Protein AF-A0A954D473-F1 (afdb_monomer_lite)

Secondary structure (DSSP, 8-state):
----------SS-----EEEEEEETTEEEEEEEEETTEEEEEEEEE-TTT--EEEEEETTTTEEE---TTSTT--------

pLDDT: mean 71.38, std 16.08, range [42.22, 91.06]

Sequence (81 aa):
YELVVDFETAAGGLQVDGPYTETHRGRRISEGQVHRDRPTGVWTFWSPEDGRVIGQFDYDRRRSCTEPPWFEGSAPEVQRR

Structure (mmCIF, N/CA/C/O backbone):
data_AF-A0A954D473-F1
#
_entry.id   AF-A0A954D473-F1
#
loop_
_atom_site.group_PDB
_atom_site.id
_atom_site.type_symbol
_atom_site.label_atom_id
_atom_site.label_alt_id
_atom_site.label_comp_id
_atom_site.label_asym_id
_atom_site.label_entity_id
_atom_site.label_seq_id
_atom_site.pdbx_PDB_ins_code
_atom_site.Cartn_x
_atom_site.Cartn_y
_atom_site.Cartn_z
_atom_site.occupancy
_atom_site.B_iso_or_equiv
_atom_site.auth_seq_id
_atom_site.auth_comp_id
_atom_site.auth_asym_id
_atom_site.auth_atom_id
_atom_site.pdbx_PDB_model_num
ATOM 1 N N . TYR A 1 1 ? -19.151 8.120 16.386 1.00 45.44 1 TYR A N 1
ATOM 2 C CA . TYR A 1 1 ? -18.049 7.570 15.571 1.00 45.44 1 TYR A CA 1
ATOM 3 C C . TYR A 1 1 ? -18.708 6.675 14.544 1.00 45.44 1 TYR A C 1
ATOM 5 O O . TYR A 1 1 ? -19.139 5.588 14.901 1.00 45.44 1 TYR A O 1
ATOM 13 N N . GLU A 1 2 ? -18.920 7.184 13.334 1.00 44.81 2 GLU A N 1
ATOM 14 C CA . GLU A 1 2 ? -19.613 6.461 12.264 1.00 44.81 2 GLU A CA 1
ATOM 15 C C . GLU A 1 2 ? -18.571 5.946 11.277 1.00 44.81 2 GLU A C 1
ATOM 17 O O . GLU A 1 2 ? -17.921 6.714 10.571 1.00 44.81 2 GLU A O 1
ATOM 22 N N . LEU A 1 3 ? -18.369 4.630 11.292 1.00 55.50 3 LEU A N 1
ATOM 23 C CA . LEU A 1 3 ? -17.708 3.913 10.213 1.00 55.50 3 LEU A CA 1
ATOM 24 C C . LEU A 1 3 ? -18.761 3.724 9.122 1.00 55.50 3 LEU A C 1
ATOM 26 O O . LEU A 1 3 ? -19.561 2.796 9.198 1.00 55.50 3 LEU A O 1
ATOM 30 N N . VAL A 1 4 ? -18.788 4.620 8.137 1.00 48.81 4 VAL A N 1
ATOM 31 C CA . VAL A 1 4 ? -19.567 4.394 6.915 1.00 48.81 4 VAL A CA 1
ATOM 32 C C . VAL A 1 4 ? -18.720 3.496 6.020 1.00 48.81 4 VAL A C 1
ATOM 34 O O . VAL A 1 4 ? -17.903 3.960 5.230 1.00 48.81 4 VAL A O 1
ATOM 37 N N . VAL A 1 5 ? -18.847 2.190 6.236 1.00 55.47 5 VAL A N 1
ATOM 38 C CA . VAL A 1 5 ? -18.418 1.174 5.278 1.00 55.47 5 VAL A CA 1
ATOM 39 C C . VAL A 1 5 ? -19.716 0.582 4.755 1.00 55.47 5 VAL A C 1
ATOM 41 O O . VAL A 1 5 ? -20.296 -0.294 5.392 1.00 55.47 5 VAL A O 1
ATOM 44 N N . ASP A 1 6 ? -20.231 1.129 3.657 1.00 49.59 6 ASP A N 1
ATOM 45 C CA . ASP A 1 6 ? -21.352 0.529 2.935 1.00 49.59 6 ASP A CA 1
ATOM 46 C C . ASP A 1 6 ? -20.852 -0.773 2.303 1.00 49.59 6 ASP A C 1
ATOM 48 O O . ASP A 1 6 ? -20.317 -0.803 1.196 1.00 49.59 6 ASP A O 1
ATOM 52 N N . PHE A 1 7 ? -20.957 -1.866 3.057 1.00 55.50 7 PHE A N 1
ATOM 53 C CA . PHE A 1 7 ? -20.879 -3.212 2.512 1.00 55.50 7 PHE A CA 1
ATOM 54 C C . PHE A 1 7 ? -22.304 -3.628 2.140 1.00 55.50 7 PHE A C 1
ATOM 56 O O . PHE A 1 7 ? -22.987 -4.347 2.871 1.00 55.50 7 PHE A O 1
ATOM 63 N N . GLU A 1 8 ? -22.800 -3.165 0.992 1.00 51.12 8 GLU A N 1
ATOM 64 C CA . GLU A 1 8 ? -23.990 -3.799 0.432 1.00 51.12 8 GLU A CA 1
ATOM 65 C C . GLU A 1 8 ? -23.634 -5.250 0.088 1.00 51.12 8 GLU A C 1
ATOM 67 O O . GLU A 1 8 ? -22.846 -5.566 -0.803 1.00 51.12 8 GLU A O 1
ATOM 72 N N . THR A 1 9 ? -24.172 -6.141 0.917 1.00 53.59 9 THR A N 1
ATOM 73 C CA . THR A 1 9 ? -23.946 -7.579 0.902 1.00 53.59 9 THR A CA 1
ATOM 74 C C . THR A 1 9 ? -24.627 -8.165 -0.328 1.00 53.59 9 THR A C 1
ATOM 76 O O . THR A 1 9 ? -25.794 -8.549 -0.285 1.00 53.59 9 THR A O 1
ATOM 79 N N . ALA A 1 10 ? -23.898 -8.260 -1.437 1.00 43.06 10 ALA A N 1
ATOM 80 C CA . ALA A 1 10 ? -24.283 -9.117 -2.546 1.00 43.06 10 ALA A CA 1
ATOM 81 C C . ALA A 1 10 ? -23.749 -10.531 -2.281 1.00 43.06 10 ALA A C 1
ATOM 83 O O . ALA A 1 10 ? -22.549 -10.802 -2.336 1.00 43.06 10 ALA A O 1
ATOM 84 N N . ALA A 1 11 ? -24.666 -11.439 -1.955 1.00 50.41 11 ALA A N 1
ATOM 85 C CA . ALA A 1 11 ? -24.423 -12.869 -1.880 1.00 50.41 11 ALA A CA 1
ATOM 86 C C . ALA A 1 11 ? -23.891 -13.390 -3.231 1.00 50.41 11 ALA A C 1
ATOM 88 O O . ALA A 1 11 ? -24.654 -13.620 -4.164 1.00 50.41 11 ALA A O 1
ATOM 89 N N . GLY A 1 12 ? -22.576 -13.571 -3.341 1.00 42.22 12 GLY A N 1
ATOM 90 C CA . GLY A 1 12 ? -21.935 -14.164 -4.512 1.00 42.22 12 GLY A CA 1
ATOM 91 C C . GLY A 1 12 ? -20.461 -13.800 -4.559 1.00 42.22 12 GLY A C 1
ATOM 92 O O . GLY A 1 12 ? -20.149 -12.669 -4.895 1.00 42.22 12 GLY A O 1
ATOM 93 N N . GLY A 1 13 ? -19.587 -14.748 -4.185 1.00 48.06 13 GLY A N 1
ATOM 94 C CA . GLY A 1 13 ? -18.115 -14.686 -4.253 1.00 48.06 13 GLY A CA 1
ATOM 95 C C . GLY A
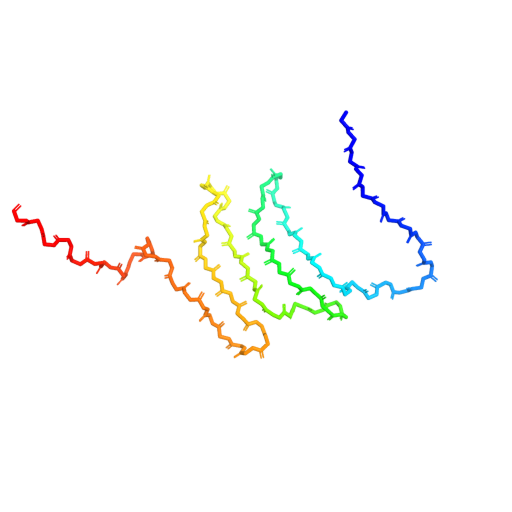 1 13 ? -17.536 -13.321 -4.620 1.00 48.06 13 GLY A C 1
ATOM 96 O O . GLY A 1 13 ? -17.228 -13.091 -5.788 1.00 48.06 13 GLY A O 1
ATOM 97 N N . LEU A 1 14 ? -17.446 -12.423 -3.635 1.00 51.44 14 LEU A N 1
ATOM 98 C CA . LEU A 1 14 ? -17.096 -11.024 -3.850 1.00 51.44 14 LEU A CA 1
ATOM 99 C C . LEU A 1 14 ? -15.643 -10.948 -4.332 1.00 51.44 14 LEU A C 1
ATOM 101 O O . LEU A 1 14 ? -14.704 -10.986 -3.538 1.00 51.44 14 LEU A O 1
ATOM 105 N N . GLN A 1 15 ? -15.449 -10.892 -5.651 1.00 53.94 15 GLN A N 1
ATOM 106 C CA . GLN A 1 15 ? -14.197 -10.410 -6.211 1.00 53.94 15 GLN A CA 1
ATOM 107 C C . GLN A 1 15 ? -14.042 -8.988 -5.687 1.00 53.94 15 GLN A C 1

Task instructions — Quote verbatim the opening lines of the listing above, ending with the line where "ATOM 3 C C ." appears; include both endpoints and nothing more.

Response to the exercise —
Protein AF-A0A954D473-F1 (afdb_monomer_lite)

Secondary structure (DSSP, 8-state):
----------SS-----EEEEEEETTEEEEEEEEETTEEEEEEEEE-TTT--EEEEEETTTTEEE---TTSTT--------

pLDDT: mean 71.38, std 16.08, range [42.22, 91.06]

Sequence (81 aa):
YELVVDFETAAGGLQVDGPYTETHRGRRISEGQVHRDRPTGVWTFWSPEDGRVIGQFDYDRRRSCTEPPWFEGSAPEVQRR

Structure (mmCIF, N/CA/C/O backbone):
data_AF-A0A954D473-F1
#
_entry.id   AF-A0A954D473-F1
#
loop_
_atom_site.group_PDB
_atom_site.id
_atom_site.type_symbol
_atom_site.label_atom_id
_atom_site.label_alt_id
_atom_site.label_comp_id
_atom_site.label_asym_id
_atom_site.label_entity_id
_atom_site.label_seq_id
_atom_site.pdbx_PDB_ins_code
_atom_site.Cartn_x
_atom_site.Cartn_y
_atom_site.Cartn_z
_atom_site.occupancy
_atom_site.B_iso_or_equiv
_atom_site.auth_seq_id
_atom_site.auth_comp_id
_atom_site.auth_asym_id
_atom_site.auth_atom_id
_atom_site.pdbx_PDB_model_num
ATOM 1 N N . TYR A 1 1 ? -19.151 8.120 16.386 1.00 45.44 1 TYR A N 1
ATOM 2 C CA . TYR A 1 1 ? -18.049 7.570 15.571 1.00 45.44 1 TYR A CA 1
ATOM 3 C C . TYR A 1 1 ? -18.708 6.675 14.544 1.00 45.44 1 TYR A C 1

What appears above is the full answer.